Total adjusted operating EBITDA was $11,047,809 for the quarter ended March 31, 2017, an increase of $4,285,588 from the same period in 2016.
At March 31, 2017, the Company had $9,232,240 in cash and cash equivalents compared to $9,507,004 at the end of 2016. The decrease in cash and equivalents is primarily a reflection of cash generated from operations, less cash used to finance acquisitions during the first quarter of 2017.
Working capital was $9,859,625 compared to working capital of $9,657,303 at December 31, 2016. The Company expects to meet its short-term obligations, including short-term obligations in respect of its notes payable and deferred consideration through cash earned through operating activities.
Conference Call
CRH will host a conference call to discuss its results on Thursday, April 27, 2017, at 11:00 am EST (08:00 am PST). To participate in the conference, please dial 1-800-319-4610, or 1-604-638-5340.
An audio replay of the conference will be available shortly after the call by dialing 1-855-669-9658, or (604) 674-8052 and access code 1307. The replay will be available until May 11, 2017.

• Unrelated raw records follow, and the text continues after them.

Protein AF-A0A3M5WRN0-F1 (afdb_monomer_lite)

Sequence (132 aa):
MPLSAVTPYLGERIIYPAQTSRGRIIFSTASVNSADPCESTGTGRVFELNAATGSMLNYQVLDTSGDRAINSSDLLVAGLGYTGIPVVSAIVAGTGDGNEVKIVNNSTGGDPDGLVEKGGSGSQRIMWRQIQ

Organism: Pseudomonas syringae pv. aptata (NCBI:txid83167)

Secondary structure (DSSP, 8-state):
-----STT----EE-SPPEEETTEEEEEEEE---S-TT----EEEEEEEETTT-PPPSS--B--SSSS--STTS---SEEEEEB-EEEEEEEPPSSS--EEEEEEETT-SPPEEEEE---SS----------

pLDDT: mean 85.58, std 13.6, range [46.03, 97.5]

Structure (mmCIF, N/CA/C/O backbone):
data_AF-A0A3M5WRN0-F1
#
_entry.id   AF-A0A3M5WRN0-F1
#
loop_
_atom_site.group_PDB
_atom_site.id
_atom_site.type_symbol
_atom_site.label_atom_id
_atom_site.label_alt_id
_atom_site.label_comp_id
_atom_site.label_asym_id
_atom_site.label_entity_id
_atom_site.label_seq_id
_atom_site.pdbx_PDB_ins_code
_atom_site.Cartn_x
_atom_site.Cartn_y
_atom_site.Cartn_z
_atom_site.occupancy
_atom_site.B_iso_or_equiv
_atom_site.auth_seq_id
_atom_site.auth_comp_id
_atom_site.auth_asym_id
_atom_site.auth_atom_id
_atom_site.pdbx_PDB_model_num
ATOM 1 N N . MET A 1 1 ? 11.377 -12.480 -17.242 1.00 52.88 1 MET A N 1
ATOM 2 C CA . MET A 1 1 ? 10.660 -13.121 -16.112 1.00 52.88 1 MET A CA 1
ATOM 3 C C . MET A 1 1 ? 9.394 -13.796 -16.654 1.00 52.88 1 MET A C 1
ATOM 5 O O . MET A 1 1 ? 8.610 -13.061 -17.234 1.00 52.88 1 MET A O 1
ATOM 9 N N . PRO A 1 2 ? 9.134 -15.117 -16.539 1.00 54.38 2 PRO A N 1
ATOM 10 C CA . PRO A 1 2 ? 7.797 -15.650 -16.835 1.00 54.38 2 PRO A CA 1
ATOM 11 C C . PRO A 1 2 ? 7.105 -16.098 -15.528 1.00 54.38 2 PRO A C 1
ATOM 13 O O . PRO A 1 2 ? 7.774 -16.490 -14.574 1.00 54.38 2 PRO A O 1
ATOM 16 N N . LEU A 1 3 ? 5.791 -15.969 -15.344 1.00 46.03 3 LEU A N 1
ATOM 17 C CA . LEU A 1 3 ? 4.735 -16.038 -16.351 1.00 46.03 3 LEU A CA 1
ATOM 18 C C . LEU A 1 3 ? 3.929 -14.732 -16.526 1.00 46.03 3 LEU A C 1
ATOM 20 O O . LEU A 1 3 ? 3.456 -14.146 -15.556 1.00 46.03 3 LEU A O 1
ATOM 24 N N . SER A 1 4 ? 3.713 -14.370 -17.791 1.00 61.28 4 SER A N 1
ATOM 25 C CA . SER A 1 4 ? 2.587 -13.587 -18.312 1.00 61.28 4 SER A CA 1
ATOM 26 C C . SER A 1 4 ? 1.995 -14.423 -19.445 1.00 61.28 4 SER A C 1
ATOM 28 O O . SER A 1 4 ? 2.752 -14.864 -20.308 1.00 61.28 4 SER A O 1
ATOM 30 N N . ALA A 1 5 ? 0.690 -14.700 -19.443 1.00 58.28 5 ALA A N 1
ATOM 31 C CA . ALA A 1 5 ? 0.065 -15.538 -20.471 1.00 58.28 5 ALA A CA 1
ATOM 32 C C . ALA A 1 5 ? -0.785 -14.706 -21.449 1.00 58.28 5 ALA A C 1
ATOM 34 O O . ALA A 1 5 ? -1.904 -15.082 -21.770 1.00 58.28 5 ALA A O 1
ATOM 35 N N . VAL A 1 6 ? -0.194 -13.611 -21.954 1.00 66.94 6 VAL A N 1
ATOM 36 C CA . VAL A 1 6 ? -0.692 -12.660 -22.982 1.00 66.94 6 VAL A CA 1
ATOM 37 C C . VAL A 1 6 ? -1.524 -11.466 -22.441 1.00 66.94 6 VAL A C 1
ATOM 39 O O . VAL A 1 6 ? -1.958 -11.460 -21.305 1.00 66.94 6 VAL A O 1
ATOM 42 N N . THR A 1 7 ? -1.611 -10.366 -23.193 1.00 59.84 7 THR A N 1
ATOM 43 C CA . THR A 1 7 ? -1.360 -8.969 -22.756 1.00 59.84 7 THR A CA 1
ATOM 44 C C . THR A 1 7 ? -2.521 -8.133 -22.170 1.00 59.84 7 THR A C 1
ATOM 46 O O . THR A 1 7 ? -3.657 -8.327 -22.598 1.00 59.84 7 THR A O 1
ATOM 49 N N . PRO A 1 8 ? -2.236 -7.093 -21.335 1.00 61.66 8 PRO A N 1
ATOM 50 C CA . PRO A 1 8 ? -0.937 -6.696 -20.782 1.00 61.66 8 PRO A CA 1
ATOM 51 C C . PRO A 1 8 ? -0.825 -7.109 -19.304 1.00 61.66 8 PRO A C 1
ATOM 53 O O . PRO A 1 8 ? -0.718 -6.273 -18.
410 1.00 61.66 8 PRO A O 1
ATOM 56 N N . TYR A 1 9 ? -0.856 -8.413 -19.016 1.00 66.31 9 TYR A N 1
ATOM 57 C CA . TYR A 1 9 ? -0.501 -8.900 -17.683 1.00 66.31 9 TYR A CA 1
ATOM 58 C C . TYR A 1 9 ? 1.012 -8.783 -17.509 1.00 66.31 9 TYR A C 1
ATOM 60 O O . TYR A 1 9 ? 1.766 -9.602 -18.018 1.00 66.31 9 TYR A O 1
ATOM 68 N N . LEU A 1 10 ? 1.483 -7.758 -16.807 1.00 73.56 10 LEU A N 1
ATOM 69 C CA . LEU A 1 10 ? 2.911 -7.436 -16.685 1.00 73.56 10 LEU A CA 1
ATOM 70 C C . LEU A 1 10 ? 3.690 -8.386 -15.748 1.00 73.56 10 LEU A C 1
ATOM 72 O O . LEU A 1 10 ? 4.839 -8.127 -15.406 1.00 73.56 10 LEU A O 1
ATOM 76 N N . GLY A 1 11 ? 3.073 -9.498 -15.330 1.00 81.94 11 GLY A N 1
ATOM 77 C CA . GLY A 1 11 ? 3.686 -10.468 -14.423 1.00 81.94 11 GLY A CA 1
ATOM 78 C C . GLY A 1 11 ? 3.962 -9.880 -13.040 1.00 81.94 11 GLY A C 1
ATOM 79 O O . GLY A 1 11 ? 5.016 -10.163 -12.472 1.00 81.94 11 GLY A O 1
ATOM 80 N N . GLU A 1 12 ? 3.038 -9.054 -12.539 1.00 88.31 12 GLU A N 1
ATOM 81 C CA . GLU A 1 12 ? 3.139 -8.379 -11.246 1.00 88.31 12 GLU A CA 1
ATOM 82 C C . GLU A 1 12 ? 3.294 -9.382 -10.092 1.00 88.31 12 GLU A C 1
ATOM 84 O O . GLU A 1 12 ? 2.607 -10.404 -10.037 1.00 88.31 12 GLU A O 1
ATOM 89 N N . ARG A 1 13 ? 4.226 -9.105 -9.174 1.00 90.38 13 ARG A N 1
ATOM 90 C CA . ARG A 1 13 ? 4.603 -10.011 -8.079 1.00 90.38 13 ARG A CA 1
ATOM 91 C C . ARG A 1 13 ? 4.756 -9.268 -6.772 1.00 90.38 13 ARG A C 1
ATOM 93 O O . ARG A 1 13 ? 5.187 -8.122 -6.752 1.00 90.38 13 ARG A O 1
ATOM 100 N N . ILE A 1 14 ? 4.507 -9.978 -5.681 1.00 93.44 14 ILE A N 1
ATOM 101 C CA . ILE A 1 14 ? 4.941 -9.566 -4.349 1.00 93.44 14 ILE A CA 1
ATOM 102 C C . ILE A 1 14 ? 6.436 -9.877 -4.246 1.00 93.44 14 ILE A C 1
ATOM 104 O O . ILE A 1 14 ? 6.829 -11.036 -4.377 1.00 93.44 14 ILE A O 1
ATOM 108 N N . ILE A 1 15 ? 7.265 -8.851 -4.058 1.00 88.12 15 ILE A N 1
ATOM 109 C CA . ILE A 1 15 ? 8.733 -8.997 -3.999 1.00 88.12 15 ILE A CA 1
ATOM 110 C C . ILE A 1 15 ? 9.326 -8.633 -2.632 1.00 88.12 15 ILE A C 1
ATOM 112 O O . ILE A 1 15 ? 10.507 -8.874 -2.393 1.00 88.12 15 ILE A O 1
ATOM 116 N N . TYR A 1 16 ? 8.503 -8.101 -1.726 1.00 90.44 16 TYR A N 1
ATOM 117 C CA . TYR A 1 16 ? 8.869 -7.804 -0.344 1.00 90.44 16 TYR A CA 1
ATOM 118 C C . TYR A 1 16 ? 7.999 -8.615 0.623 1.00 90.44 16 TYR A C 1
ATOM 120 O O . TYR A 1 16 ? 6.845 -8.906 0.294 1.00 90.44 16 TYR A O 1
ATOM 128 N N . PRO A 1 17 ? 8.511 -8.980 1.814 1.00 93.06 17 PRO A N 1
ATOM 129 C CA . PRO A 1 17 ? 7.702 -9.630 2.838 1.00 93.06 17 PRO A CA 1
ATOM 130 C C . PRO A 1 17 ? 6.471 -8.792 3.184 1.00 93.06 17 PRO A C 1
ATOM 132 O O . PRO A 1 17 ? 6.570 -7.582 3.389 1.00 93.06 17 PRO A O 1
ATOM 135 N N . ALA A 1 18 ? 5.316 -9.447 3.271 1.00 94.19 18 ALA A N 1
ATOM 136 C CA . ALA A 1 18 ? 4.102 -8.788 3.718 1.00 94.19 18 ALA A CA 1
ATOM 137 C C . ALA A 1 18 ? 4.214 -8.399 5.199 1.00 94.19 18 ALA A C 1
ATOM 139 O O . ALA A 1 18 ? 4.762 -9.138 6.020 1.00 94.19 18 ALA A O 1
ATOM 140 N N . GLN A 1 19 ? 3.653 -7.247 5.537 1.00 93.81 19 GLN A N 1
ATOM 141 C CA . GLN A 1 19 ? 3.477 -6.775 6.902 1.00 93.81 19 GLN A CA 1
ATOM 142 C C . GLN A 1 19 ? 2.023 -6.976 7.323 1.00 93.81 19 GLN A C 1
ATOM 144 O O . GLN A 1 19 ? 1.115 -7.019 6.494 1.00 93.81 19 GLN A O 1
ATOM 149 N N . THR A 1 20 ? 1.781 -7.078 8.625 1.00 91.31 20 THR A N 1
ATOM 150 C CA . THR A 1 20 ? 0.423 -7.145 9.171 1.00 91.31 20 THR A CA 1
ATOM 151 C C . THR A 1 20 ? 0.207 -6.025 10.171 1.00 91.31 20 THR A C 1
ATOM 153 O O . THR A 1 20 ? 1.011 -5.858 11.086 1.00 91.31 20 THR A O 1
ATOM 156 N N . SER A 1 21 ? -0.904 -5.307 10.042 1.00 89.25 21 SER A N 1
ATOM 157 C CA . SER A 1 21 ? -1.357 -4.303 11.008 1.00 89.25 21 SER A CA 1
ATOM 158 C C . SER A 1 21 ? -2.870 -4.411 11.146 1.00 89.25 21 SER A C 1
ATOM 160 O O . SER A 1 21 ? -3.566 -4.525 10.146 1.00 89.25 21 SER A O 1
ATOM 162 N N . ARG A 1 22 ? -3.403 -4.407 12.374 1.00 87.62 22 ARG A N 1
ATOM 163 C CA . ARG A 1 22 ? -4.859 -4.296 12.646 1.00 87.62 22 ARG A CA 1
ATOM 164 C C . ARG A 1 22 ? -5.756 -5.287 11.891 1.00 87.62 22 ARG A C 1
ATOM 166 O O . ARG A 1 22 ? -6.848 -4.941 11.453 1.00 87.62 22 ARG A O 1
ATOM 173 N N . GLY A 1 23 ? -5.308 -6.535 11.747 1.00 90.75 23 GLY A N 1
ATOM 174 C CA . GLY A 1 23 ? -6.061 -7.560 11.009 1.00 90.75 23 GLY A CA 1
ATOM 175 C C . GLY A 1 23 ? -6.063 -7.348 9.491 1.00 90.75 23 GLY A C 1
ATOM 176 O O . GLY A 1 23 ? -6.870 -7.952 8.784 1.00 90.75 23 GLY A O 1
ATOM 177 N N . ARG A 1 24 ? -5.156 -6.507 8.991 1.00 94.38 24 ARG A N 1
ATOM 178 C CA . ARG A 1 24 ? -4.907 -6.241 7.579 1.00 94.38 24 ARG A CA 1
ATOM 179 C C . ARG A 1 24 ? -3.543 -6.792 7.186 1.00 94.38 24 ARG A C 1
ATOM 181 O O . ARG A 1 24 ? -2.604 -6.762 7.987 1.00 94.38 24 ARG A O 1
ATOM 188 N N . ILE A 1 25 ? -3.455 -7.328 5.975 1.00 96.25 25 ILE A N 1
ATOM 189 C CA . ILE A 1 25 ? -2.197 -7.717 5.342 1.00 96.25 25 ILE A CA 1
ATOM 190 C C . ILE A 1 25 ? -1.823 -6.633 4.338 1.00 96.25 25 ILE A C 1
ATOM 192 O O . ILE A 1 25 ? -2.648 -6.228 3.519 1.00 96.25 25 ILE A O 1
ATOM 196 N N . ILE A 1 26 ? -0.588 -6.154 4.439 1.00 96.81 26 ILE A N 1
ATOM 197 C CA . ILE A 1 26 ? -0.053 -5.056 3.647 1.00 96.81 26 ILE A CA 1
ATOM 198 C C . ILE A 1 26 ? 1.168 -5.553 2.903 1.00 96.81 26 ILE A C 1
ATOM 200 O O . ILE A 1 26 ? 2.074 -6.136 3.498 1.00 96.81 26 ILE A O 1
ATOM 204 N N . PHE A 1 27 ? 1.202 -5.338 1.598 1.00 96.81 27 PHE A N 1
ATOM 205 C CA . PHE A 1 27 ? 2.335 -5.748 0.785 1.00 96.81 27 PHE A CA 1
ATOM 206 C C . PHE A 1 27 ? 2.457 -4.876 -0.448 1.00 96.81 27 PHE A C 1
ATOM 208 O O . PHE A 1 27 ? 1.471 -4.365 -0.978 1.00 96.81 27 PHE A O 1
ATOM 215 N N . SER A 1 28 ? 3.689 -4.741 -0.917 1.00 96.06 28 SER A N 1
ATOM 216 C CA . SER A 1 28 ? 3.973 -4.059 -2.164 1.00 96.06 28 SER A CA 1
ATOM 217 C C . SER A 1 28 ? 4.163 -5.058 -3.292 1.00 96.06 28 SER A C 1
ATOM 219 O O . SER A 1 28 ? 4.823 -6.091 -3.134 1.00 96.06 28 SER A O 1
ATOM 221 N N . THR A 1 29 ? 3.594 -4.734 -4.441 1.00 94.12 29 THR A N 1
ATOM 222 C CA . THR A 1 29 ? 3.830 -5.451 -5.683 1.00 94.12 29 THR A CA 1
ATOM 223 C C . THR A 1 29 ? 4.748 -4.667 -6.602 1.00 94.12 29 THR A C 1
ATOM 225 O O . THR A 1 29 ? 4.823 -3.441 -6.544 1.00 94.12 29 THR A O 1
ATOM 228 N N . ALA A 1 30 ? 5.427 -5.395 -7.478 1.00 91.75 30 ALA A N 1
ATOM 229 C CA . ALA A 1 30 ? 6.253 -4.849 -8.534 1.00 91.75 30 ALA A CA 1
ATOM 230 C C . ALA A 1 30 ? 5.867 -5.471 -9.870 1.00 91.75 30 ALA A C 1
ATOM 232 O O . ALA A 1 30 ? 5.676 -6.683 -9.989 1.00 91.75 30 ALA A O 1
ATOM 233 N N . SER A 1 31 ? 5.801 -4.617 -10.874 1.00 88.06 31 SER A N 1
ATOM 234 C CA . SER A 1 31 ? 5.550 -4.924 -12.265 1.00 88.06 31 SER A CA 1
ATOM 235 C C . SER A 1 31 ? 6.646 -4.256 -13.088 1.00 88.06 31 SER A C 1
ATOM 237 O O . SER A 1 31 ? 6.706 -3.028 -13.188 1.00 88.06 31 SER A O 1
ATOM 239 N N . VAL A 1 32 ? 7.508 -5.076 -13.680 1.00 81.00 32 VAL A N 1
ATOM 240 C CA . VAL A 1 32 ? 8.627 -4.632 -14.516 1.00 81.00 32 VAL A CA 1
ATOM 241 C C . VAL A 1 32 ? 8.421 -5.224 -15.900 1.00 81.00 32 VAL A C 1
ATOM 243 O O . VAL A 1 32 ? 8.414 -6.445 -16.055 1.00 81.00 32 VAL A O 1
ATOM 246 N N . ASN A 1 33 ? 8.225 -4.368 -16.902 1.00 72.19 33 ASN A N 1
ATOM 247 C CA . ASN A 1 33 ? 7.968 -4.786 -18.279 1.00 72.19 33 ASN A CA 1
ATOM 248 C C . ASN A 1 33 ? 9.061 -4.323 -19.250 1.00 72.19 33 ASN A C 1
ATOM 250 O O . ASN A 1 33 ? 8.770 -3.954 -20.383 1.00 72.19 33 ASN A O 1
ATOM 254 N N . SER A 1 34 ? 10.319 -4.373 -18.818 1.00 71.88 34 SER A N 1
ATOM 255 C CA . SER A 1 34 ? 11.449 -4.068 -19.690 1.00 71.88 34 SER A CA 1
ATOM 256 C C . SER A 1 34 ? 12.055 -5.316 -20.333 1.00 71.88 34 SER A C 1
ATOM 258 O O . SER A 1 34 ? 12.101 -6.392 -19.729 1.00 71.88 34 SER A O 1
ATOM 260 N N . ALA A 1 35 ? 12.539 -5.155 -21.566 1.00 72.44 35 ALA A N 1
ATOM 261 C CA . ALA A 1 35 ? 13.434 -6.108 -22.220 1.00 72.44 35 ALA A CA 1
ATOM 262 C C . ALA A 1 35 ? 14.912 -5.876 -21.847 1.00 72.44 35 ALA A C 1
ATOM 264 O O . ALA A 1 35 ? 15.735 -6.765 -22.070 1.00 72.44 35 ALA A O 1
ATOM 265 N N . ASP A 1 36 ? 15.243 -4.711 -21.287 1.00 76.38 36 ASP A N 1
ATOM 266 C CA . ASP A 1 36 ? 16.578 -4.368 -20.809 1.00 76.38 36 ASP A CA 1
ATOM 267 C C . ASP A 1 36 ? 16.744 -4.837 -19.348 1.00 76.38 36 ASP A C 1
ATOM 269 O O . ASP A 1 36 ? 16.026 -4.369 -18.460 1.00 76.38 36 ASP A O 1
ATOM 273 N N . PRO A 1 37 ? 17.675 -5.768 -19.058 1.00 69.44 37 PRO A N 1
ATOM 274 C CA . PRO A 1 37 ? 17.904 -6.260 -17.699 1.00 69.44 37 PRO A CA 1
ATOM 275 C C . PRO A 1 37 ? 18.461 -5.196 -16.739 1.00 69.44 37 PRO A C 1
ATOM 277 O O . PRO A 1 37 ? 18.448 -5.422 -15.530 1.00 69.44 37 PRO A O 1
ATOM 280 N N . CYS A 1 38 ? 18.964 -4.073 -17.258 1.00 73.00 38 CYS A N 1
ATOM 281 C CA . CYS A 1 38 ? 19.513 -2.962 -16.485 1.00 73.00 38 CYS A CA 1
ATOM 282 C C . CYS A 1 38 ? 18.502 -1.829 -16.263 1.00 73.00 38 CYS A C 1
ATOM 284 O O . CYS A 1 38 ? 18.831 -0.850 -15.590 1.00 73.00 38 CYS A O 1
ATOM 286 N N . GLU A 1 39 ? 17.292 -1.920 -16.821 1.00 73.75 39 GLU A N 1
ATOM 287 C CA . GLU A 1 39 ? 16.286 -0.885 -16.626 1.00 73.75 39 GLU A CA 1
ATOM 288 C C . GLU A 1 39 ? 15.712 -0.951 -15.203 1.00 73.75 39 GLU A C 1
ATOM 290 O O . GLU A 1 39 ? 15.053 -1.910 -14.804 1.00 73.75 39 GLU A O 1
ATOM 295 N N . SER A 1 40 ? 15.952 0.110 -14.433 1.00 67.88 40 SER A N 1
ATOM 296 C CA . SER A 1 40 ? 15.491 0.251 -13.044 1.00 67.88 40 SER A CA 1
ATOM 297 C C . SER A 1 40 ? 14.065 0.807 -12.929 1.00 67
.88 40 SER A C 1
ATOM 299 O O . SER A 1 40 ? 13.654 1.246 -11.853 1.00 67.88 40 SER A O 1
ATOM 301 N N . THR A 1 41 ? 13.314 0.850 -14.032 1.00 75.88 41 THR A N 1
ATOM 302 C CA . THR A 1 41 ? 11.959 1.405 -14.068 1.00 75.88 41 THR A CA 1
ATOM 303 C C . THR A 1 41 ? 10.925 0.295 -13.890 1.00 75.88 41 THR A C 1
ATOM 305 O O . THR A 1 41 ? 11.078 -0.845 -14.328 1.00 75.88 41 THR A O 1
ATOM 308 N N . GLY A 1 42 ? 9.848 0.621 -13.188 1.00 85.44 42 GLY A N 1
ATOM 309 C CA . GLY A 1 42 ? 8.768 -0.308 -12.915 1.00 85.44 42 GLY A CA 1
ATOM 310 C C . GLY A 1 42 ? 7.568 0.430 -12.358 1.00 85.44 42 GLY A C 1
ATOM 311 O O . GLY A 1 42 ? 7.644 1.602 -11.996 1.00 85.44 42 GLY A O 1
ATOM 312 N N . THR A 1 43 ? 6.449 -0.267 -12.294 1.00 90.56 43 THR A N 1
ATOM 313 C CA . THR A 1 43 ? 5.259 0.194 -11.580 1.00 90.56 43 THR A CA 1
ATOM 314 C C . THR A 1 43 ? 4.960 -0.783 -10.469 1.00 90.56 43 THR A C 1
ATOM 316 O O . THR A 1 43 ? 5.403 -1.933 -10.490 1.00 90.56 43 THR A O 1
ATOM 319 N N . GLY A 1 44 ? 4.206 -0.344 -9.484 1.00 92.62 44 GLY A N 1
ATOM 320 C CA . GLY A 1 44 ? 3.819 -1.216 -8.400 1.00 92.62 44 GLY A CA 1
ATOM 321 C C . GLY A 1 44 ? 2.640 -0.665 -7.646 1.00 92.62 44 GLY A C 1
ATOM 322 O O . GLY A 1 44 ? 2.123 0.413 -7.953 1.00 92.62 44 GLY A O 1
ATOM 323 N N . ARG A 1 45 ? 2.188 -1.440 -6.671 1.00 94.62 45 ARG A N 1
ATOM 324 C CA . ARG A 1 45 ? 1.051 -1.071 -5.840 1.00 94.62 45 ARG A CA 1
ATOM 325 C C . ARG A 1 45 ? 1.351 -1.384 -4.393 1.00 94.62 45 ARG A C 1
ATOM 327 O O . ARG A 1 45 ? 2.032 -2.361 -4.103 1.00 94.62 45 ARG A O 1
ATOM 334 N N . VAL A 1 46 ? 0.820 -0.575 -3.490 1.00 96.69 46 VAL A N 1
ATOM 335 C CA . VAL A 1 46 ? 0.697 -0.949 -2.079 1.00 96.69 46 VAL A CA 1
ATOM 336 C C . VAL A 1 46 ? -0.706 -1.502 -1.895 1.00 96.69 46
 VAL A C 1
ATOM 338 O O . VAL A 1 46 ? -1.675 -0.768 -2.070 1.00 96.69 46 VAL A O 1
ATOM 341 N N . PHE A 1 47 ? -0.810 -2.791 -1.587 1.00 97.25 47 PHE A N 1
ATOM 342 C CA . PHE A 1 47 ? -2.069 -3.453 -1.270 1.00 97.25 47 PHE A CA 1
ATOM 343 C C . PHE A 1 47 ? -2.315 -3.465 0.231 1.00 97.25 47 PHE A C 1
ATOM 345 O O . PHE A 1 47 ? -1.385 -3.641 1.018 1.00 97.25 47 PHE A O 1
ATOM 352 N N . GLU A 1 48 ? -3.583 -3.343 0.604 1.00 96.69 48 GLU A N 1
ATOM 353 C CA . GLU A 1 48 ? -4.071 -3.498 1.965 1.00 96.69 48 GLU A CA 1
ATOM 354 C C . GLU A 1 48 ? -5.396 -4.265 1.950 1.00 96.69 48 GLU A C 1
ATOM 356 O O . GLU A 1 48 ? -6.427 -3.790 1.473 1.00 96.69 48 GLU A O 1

About CRH Medical Corporation
CRH Medical Corporation is a North American company focused on providing gastroenterologists throughout the United States with innovative services and products for the treatment of gastrointestinal diseases. The CRH O’Regan System is a single-use, disposable, hemorrhoid banding technology that is safe and highly effective in treating all grades of hemorrhoids. CRH distributes the O’Regan System, treatment protocols, operational and marketing expertise as a complete, turnkey package directly to gastroenterology practices, creating meaningful relationships with the gastroenterologists it serves. CRH’s O’Regan System is currently used in all 48 lower US states. In 2014, CRH acquired Gastroenterology Anesthesia Associates, LLC (“GAA”), a full-service gastroenterology anesthesia company that provides anesthesia services for patients undergoing endoscopic procedures. Since then, CRH has incorporated ten additional acquisitions to its anesthesia business. CRH Anesthesia now services 27 ambulatory surgical centers in seven states and performs approximately 185,000 procedures annually.
Non-IFRS Measures
This document makes reference to certain non-IFRS measures. These non-IFRS measures are not recognized measures under IFRS and do not have a standardized meaning prescribed by IFRS, and are therefore unlikely to be comparable to similar measures presented by other companies. When used, these measures are defined in such terms as to allow the reconciliation to the closest IFRS measure. These measures are provided as additional information to complement those IFRS measures by providing further understanding of the Company’s results of operations from management’s perspective. Accordingly, they should not be considered in isolation nor as a substitute for analyses of the Company’s financial information reported under IFRS.